Забыв свое дело, Чагатаев почувствовал запах влаги; где-то вблизи было озеро или колодезь. Он направился туда и вскоре вошел в какую-то небольшую, влажно растущую траву, похожую на маленькую русскую рощу. Глаза Чагатаева притерпелись ко мраку, он видел теперь ясно. Затем начался камыш; когда Чагатаев вошел в него, то сразу закричали, полетели и заерзали на месте все здешние жители. В камышах было тепло. Животные и птицы не все исчезли от страха перед человеком, некоторые, судя по звукам и голосам, остались, где были. Они испугались настолько, что, ожидая гибели, спешили поскорее размножиться и насладиться.
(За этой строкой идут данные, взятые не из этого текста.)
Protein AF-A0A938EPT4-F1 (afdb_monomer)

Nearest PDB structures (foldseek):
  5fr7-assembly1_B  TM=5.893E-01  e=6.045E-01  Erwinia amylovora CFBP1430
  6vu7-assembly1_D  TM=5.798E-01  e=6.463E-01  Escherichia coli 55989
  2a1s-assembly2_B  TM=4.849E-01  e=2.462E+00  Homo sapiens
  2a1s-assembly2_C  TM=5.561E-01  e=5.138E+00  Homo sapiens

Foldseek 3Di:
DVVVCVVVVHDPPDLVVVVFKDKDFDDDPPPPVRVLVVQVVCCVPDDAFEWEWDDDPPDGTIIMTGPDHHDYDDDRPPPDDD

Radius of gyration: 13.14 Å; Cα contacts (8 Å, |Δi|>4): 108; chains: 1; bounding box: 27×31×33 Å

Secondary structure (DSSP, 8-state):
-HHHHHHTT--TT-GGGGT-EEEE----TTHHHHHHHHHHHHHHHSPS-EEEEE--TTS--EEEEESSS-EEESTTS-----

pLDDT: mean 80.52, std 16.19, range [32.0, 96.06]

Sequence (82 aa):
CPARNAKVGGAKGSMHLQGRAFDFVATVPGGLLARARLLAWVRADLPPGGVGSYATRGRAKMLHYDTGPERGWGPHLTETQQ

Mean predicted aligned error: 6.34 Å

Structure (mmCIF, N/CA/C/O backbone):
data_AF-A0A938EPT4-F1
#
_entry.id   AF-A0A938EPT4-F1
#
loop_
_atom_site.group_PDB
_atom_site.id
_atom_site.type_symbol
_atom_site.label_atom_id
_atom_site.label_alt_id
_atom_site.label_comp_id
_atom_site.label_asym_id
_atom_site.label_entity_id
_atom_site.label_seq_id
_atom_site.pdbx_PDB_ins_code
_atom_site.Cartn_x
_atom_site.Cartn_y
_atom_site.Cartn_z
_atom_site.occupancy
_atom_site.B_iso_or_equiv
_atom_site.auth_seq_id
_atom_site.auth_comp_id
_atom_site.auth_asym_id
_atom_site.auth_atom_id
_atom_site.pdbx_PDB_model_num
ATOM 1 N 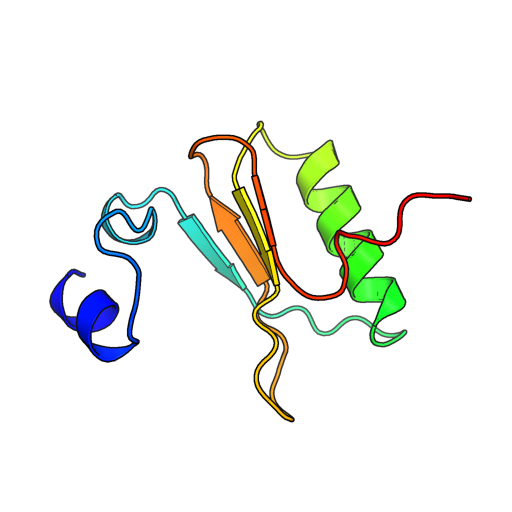N . CYS A 1 1 ? -5.081 -9.662 10.381 1.00 89.19 1 CYS A N 1
ATOM 2 C CA . CYS A 1 1 ? -5.355 -9.836 11.827 1.00 89.19 1 CYS A CA 1
ATOM 3 C C . CYS A 1 1 ? -4.253 -9.169 12.663 1.00 89.19 1 CYS A C 1
ATOM 5 O O . CYS A 1 1 ? -3.135 -9.041 12.156 1.00 89.19 1 CYS A O 1
ATOM 7 N N . PRO A 1 2 ? -4.536 -8.778 13.922 1.00 92.50 2 PRO A N 1
ATOM 8 C CA . PRO A 1 2 ? -3.569 -8.128 14.816 1.00 92.50 2 PRO A CA 1
ATOM 9 C C . PRO A 1 2 ? -2.252 -8.893 14.974 1.00 92.50 2 PRO A C 1
ATOM 11 O O . PRO A 1 2 ? -1.186 -8.307 14.805 1.00 92.50 2 PRO A O 1
ATOM 14 N N . ALA A 1 3 ? -2.321 -10.213 15.177 1.00 93.81 3 ALA A N 1
ATOM 15 C CA . ALA A 1 3 ? -1.135 -11.060 15.316 1.00 93.81 3 ALA A CA 1
ATOM 16 C C . ALA A 1 3 ? -0.222 -11.005 14.078 1.00 93.81 3 ALA A C 1
ATOM 18 O O . ALA A 1 3 ? 0.991 -10.847 14.199 1.00 93.81 3 ALA A O 1
ATOM 19 N N . ARG A 1 4 ? -0.799 -11.066 12.867 1.00 91.38 4 ARG A N 1
ATOM 20 C CA . ARG A 1 4 ? -0.026 -10.951 11.621 1.00 91.38 4 ARG A CA 1
ATOM 21 C C . ARG A 1 4 ? 0.557 -9.552 11.438 1.00 91.38 4 ARG A C 1
ATOM 23 O O . ARG A 1 4 ? 1.703 -9.450 11.021 1.00 91.38 4 ARG A O 1
ATOM 30 N N . ASN A 1 5 ? -0.200 -8.502 11.760 1.00 91.19 5 ASN A N 1
ATOM 31 C CA . ASN A 1 5 ? 0.279 -7.122 11.665 1.00 91.19 5 ASN A CA 1
ATOM 32 C C . ASN A 1 5 ? 1.477 -6.886 12.592 1.00 91.19 5 ASN A C 1
ATOM 34 O O . ASN A 1 5 ? 2.489 -6.364 12.145 1.00 91.19 5 ASN A O 1
ATOM 38 N N . ALA A 1 6 ? 1.410 -7.354 13.842 1.00 92.69 6 ALA A N 1
ATOM 39 C CA . ALA A 1 6 ? 2.536 -7.285 14.770 1.00 92.69 6 ALA A CA 1
ATOM 40 C C . ALA A 1 6 ? 3.752 -8.082 14.263 1.00 92.69 6 ALA A C 1
ATOM 42 O O . ALA A 1 6 ? 4.866 -7.564 14.260 1.00 92.69 6 ALA A O 1
ATOM 43 N N . LYS A 1 7 ? 3.538 -9.307 13.755 1.00 93.00 7 LYS A N 1
ATOM 44 C CA . LYS A 1 7 ? 4.605 -10.175 13.224 1.00 93.00 7 LYS A CA 1
ATOM 45 C C . LYS A 1 7 ? 5.411 -9.528 12.093 1.00 93.00 7 LYS A C 1
ATOM 47 O O . LYS A 1 7 ? 6.602 -9.792 11.979 1.00 93.00 7 LYS A O 1
ATOM 52 N N . VAL A 1 8 ? 4.775 -8.713 11.250 1.00 86.25 8 VAL A N 1
ATOM 53 C CA . VAL A 1 8 ? 5.444 -8.034 10.123 1.00 86.25 8 VAL A CA 1
ATOM 54 C C . VAL A 1 8 ? 5.946 -6.628 10.471 1.00 86.25 8 VAL A C 1
ATOM 56 O O . VAL A 1 8 ? 6.367 -5.904 9.576 1.00 86.25 8 VAL A O 1
ATOM 59 N N . GLY A 1 9 ? 5.887 -6.222 11.746 1.00 88.31 9 GLY A N 1
ATOM 60 C CA . GLY A 1 9 ? 6.259 -4.868 12.167 1.00 88.31 9 GLY A CA 1
ATOM 61 C C . GLY A 1 9 ? 5.298 -3.786 11.662 1.00 88.31 9 GLY A C 1
ATOM 62 O O . GLY A 1 9 ? 5.694 -2.641 11.468 1.00 88.31 9 GLY A O 1
ATOM 63 N N . GLY A 1 10 ? 4.040 -4.149 11.401 1.00 86.12 10 GLY A N 1
ATOM 64 C CA . GLY A 1 10 ? 3.012 -3.236 10.917 1.00 86.12 10 GLY A CA 1
ATOM 65 C C . GLY A 1 10 ? 2.627 -2.176 11.951 1.00 86.12 10 GLY A C 1
ATOM 66 O O . GLY A 1 10 ? 2.708 -2.387 13.163 1.00 86.12 10 GLY A O 1
ATOM 67 N N . ALA A 1 11 ? 2.160 -1.025 11.467 1.00 88.38 11 ALA A N 1
ATOM 68 C CA . ALA A 1 11 ? 1.763 0.093 12.318 1.00 88.38 11 ALA A CA 1
ATOM 69 C C . ALA A 1 11 ? 0.594 -0.274 13.253 1.00 88.38 11 ALA A C 1
ATOM 71 O O . ALA A 1 11 ? -0.307 -1.027 12.874 1.00 88.38 11 ALA A O 1
ATOM 72 N N . LYS A 1 12 ? 0.568 0.313 14.460 1.00 88.75 12 LYS A N 1
ATOM 73 C CA . LYS A 1 12 ? -0.521 0.119 15.440 1.00 88.75 12 LYS A CA 1
ATOM 74 C C . LYS A 1 12 ? -1.891 0.531 14.880 1.00 88.75 12 LYS A C 1
ATOM 76 O O . LYS A 1 12 ? -2.878 -0.143 15.137 1.00 88.75 12 LYS A O 1
ATOM 81 N N . GLY A 1 13 ? -1.930 1.591 14.071 1.00 88.88 13 GLY A N 1
ATOM 82 C CA . GLY A 1 13 ? -3.125 2.077 13.370 1.00 88.88 13 GLY A CA 1
ATOM 83 C C . GLY A 1 13 ? -3.248 1.588 11.925 1.00 88.88 13 GLY A C 1
ATOM 84 O O . GLY A 1 13 ? -3.795 2.307 11.098 1.00 88.88 13 GLY A O 1
ATOM 85 N N . SER A 1 14 ? -2.685 0.425 11.582 1.00 92.31 14 SER A N 1
ATOM 86 C CA . SER A 1 14 ? -2.691 -0.087 10.204 1.00 92.31 14 SER A CA 1
ATOM 87 C C . SER A 1 14 ? -4.111 -0.255 9.654 1.00 92.31 14 SER A C 1
ATOM 89 O O . SER A 1 14 ? -4.955 -0.906 10.272 1.00 92.31 14 SER A O 1
ATOM 91 N N . MET A 1 15 ? -4.359 0.265 8.450 1.00 96.06 15 MET A N 1
ATOM 92 C CA . MET A 1 15 ? -5.653 0.138 7.766 1.00 96.06 15 MET A CA 1
ATOM 9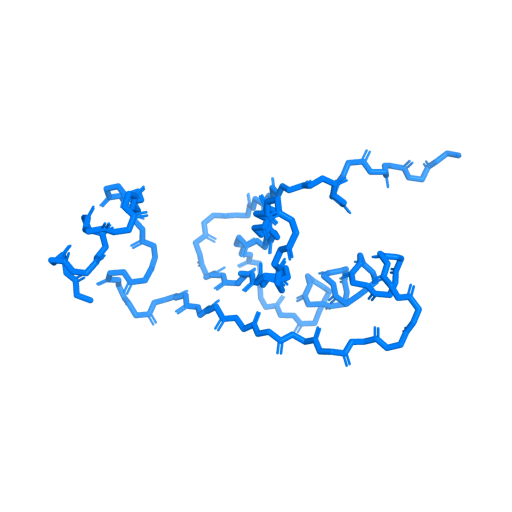3 C C . MET A 1 15 ? -5.978 -1.314 7.367 1.00 96.06 15 MET A C 1
ATOM 95 O O . MET A 1 15 ? -7.149 -1.675 7.248 1.00 96.06 15 MET A O 1
ATOM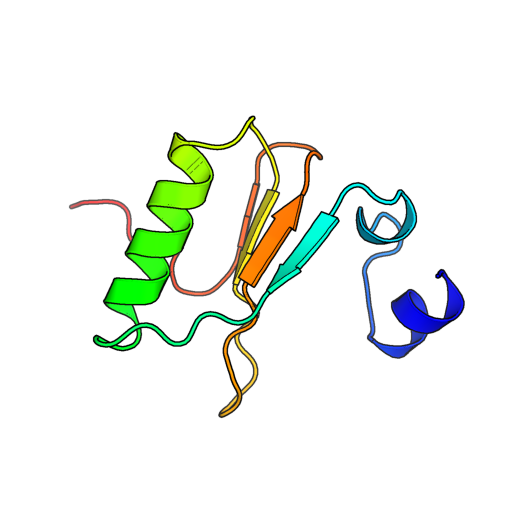 99 N N . HIS A 1 16 ? -4.970 -2.194 7.281 1.00 95.00 16 HIS A N 1
ATOM 100 C CA . HIS A 1 16 ? -5.164 -3.645 7.120 1.00 95.00 16 HIS A CA 1
ATOM 101 C C . HIS A 1 16 ? -5.908 -4.284 8.296 1.00 95.00 16 HIS A C 1
ATOM 103 O O . HIS A 1 16 ? -6.557 -5.315 8.135 1.00 95.00 16 HIS A O 1
ATOM 109 N N . LEU A 1 17 ? -5.825 -3.698 9.495 1.00 96.00 17 LEU A N 1
ATOM 110 C CA . LEU A 1 17 ? -6.565 -4.186 10.663 1.00 96.00 17 LEU A CA 1
ATOM 111 C C . LEU A 1 17 ? -8.055 -3.854 10.596 1.00 96.00 17 LEU A C 1
ATOM 113 O O . LEU A 1 17 ? -8.843 -4.500 11.277 1.00 96.00 17 LEU A O 1
ATOM 117 N N . GLN A 1 18 ? -8.420 -2.880 9.767 1.00 94.62 18 GLN A N 1
ATOM 118 C CA . GLN A 1 18 ? -9.781 -2.379 9.610 1.00 94.62 18 GLN A CA 1
ATOM 119 C C . GLN A 1 18 ? -10.452 -2.911 8.334 1.00 94.62 18 GLN A C 1
ATOM 121 O O . GLN A 1 18 ? -11.572 -2.521 8.033 1.00 94.62 18 GLN A O 1
ATOM 126 N N . GLY A 1 19 ? -9.765 -3.755 7.551 1.00 93.88 19 GLY A N 1
ATOM 127 C CA . GLY A 1 19 ? -10.254 -4.208 6.242 1.00 93.88 19 GLY A CA 1
ATOM 128 C C . GLY A 1 19 ? -10.282 -3.104 5.179 1.00 93.88 19 GLY A C 1
ATOM 129 O O . GLY A 1 19 ? -11.003 -3.217 4.197 1.00 93.88 19 GLY A O 1
ATOM 130 N N . ARG A 1 20 ? -9.512 -2.027 5.379 1.00 95.38 20 ARG A N 1
ATOM 131 C CA . ARG A 1 20 ? -9.540 -0.799 4.566 1.00 95.38 20 ARG A CA 1
ATOM 132 C C . ARG A 1 20 ? -8.290 -0.580 3.719 1.00 95.38 20 ARG A C 1
ATOM 134 O O . ARG A 1 20 ? -8.109 0.509 3.177 1.00 95.38 20 ARG A O 1
ATOM 141 N N . ALA A 1 21 ? -7.430 -1.588 3.640 1.00 95.19 21 ALA A N 1
ATOM 142 C CA . ALA A 1 21 ? -6.205 -1.565 2.859 1.00 95.19 21 ALA A CA 1
ATOM 143 C C . ALA A 1 21 ? -6.002 -2.883 2.126 1.00 95.19 21 ALA A C 1
ATOM 145 O O . ALA A 1 21 ? -6.449 -3.935 2.589 1.00 95.19 21 ALA A O 1
ATOM 146 N N . PHE A 1 22 ? -5.264 -2.817 1.026 1.00 92.50 22 PHE A N 1
ATOM 147 C CA . PHE A 1 22 ? -4.736 -3.990 0.356 1.00 92.50 22 PHE A CA 1
ATOM 148 C C . PHE A 1 22 ? -3.306 -3.735 -0.111 1.00 92.50 22 PHE A C 1
ATOM 150 O O . PHE A 1 22 ? -2.913 -2.616 -0.446 1.00 92.50 22 PHE A O 1
ATOM 157 N N . ASP A 1 23 ? -2.538 -4.818 -0.133 1.00 91.12 23 ASP A N 1
ATOM 158 C CA . ASP A 1 23 ? -1.195 -4.837 -0.683 1.00 91.12 23 ASP A CA 1
ATOM 159 C C . ASP A 1 23 ? -1.203 -5.699 -1.942 1.00 91.12 23 ASP A C 1
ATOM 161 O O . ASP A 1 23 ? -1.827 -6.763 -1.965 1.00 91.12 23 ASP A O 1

Чагатаев знал эти звуки издавна и теперь, слушая томительные, слабые голоса из теплой травы, сочувствовал всей бедной жизни, не сдающей своей последней радости. Поезд неслышно поехал. Чагатаев мог бы его догнать, но не поторопился; уехал лишь чемодан с бельем, и то его можно получить обратно в Ташкенте. Но Чагатаев решил его не получать, чтобы спешить по своему делу и не отвлекаться. Он уснул в траве, среди спокойствия, прижавшись к земле, как прежде.
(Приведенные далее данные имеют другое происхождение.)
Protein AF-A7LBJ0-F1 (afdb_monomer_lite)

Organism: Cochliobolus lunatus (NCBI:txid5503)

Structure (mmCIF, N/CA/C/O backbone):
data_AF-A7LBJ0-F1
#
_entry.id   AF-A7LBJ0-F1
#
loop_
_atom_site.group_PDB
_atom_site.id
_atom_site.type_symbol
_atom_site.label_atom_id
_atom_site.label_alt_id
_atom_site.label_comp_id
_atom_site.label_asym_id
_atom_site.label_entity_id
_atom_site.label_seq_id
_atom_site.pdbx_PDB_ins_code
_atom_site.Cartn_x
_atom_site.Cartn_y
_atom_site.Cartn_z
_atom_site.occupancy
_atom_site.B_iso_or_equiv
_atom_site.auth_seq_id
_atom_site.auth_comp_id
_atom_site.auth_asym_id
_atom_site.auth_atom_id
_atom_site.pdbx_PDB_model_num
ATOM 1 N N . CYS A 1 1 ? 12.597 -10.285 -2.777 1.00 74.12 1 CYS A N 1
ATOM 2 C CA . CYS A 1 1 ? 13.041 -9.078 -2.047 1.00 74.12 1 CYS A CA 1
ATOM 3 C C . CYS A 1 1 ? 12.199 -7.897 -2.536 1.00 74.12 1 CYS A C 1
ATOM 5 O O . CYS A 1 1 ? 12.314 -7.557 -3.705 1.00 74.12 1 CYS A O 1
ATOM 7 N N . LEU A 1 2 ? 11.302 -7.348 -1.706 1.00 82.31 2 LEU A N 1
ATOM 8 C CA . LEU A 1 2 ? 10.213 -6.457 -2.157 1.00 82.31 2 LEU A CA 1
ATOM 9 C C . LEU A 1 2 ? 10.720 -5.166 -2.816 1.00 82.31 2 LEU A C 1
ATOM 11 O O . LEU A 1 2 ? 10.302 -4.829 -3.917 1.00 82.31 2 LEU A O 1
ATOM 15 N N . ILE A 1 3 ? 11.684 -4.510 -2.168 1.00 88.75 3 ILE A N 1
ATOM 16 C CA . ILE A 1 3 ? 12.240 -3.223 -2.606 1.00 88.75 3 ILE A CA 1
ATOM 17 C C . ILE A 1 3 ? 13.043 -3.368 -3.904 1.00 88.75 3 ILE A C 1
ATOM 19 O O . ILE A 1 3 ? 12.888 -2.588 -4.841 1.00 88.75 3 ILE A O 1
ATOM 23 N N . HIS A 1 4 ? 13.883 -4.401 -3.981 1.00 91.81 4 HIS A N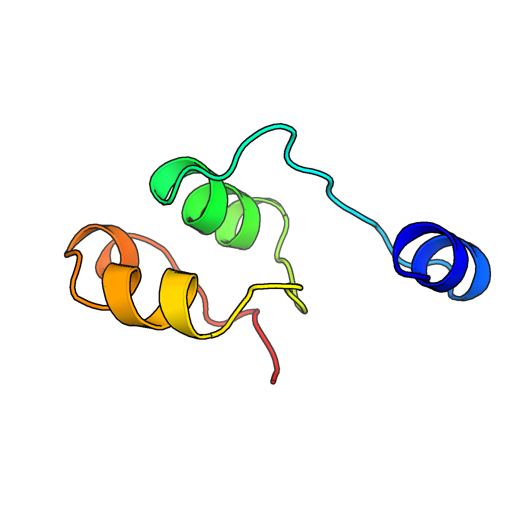 1
ATOM 24 C CA . HIS A 1 4 ? 14.693 -4.653 -5.171 1.00 91.81 4 HIS A CA 1
ATOM 25 C C . HIS A 1 4 ? 13.820 -5.011 -6.377 1.00 91.81 4 HIS A C 1
ATOM 27 O O . HIS A 1 4 ? 14.107 -4.571 -7.485 1.00 91.81 4 HIS A O 1
ATOM 33 N N . GLN A 1 5 ? 12.729 -5.755 -6.161 1.00 90.38 5 GLN A N 1
ATOM 34 C CA . GLN A 1 5 ? 11.820 -6.142 -7.236 1.00 90.38 5 GLN A CA 1
ATOM 35 C C . GLN A 1 5 ? 11.082 -4.939 -7.825 1.00 90.38 5 GLN A C 1
ATOM 37 O O . GLN A 1 5 ? 10.987 -4.828 -9.047 1.00 90.38 5 GLN A O 1
ATOM 42 N N . SER A 1 6 ? 10.576 -4.036 -6.979 1.00 90.38 6 SER A N 1
ATOM 43 C CA . SER A 1 6 ? 9.914 -2.818 -7.454 1.00 90.38 6 SER A CA 1
ATOM 44 C C . SER A 1 6 ? 10.878 -1.918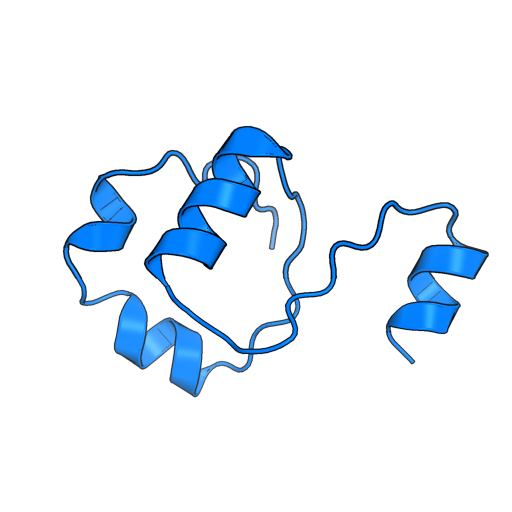 -8.215 1.00 90.38 6 SER A C 1
ATOM 46 O O . SER A 1 6 ? 10.519 -1.423 -9.276 1.00 90.38 6 SER A O 1
ATOM 48 N N . LEU A 1 7 ? 12.118 -1.775 -7.731 1.00 92.12 7 LEU A N 1
ATOM 49 C CA . LEU A 1 7 ? 13.137 -0.978 -8.411 1.00 92.12 7 LEU A CA 1
ATOM 50 C C . LEU A 1 7 ? 13.503 -1.574 -9.777 1.00 92.12 7 LEU A C 1
ATOM 52 O O . LEU A 1 7 ? 13.503 -0.862 -10.775 1.00 92.12 7 LEU A O 1
ATOM 56 N N . PHE A 1 8 ? 13.762 -2.883 -9.830 1.00 95.31 8 PHE A N 1
ATOM 57 C CA . PHE A 1 8 ? 14.090 -3.586 -11.071 1.00 95.31 8 PHE A CA 1
ATOM 58 C C . PHE A 1 8 ? 12.951 -3.526 -12.098 1.00 95.31 8 PHE A C 1
ATOM 60 O O . PHE A 1 8 ? 13.199 -3.390 -13.291 1.00 95.31 8 PHE A O 1
ATOM 67 N N . SER A 1 9 ? 11.701 -3.592 -11.633 1.00 93.06 9 SER A N 1
ATOM 68 C CA . SER A 1 9 ? 10.510 -3.581 -12.494 1.00 93.06 9 SER A CA 1
ATOM 69 C C . SER A 1 9 ? 10.007 -2.168 -12.828 1.00 93.06 9 SER A C 1
ATOM 71 O O . SER A 1 9 ? 8.990 -2.041 -13.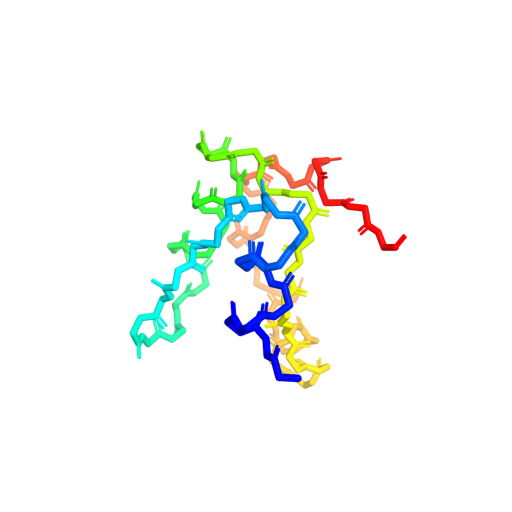505 1.00 93.06 9 SER A O 1
ATOM 73 N N . GLY A 1 10 ? 10.663 -1.109 -12.333 1.00 93.62 10 GLY A N 1
ATOM 74 C CA . GLY A 1 10 ? 10.228 0.281 -12.527 1.00 93.62 10 GLY A CA 1
ATOM 75 C C . GLY A 1 10 ? 8.885 0.619 -11.867 1.00 93.62 10 GLY A C 1
ATOM 76 O O . GLY A 1 10 ? 8.178 1.514 -12.322 1.00 93.62 10 GLY A O 1
ATOM 77 N N . LEU A 1 11 ? 8.505 -0.111 -10.816 1.00 92.19 11 LEU A N 1
ATOM 78 C CA . LEU A 1 11 ? 7.248 0.081 -10.098 1.00 92.19 11 LEU A CA 1
ATOM 79 C C . LEU A 1 11 ? 7.395 1.137 -9.002 1.00 92.19 11 LEU A C 1
ATOM 81 O O . LEU A 1 11 ? 8.391 1.174 -8.276 1.00 92.19 11 LEU A O 1
ATOM 85 N N . GLN A 1 12 ? 6.344 1.932 -8.811 1.00 91.31 12 GLN A N 1
ATOM 86 C CA . GLN A 1 12 ? 6.228 2.803 -7.648 1.00 91.31 12 GLN A CA 1
ATOM 87 C C . GLN A 1 12 ? 5.993 1.957 -6.391 1.00 91.31 12 GLN A C 1
ATOM 89 O O . GLN A 1 12 ? 4.988 1.254 -6.281 1.00 91.31 12 GLN A O 1
ATOM 94 N N . LEU A 1 13 ? 6.916 2.043 -5.432 1.00 92.44 13 LEU A N 1
ATOM 95 C CA . LEU A 1 13 ? 6.788 1.403 -4.127 1.00 92.44 13 LEU A CA 1
ATOM 96 C C . LEU A 1 13 ? 6.417 2.439 -3.068 1.00 92.44 13 LEU A C 1
ATOM 98 O O . LEU A 1 13 ? 7.145 3.406 -2.854 1.00 92.44 13 LEU A O 1
ATOM 102 N N . VAL A 1 14 ? 5.315 2.193 -2.365 1.00 92.12 14 VAL A N 1
ATOM 103 C CA . VAL A 1 14 ? 4.897 2.975 -1.199 1.00 92.12 14 VAL A CA 1
ATOM 104 C C . VAL A 1 14 ? 5.240 2.172 0.051 1.00 92.12 14 VAL A C 1
ATOM 106 O O . VAL A 1 14 ? 4.785 1.039 0.205 1.00 92.12 14 VAL A O 1
ATOM 109 N N . VAL A 1 15 ? 6.064 2.742 0.932 1.00 91.00 15 VAL A N 1
ATOM 110 C CA . VAL A 1 15 ? 6.496 2.088 2.174 1.00 91.00 15 VAL A CA 1
ATOM 111 C C . VAL A 1 15 ? 5.843 2.777 3.362 1.00 91.00 15 VAL A C 1
ATOM 113 O O . VAL A 1 15 ? 5.936 3.992 3.514 1.00 91.00 15 VAL A O 1
ATOM 116 N N . MET A 1 16 ? 5.210 1.982 4.221 1.00 88.31 16 MET A N 1
ATOM 117 C CA . MET A 1 16 ? 4.591 2.447 5.455 1.00 88.31 16 MET A CA 1
ATOM 118 C C . MET A 1 16 ? 5.463 2.020 6.646 1.00 88.31 16 MET A C 1
ATOM 120 O O . MET A 1 16 ? 5.721 0.824 6.793 1.00 88.31 16 MET A O 1
ATOM 124 N N . PRO A 1 17 ? 5.926 2.950 7.502 1.00 87.38 17 PRO A N 1
ATOM 125 C CA . PRO A 1 17 ? 6.822 2.619 8.614 1.00 87.38 17 PRO A CA 1
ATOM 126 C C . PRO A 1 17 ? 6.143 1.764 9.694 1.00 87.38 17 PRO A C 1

Через семь дней Чагатаев дошел до Ташкента ближней пешей дорогой. Он явился в Центральный комитет партии, где его уже давно ожидали. Секретарь комитета сказал Чагатаеву, что где-то в районе Сары-Камыша, Усть-Урта и дельты Амударьи блуждает и бедствует небольшой кочевой народ из разных национальностей. В нем есть туркмены, каракалпаки, немного узбеков, казахи, персы, курды, белуджи и позабывшие, кто они. Раньше этот народ почти постоянно жил во впадине Сары-Камыша, откуда он ходил работать на хошары и на чигири в Хивинский оазис, в Ташауз, в Ходжейли, Куня-Ургенч и другие дальние места. Бедность и отчаяние того народа были настолько велики, что он о земляной хошарной работе, которая продолжалась лишь несколько недель в году, думал как о благе, потому что ему давали в эти дни есть хлебные лепешки и даже рис. На чигирях тот народ работал вместо ослов, двигая своим телом деревянное водило, чтобы подымалась в арык вода. Осла надо кормить круглый год, а рабочий народ из Сары-Камыша ел лишь немного времени, а потом уходил вон. И целиком не умирал и на другой год снова возвращался, протомившись где-то на дне пустыни.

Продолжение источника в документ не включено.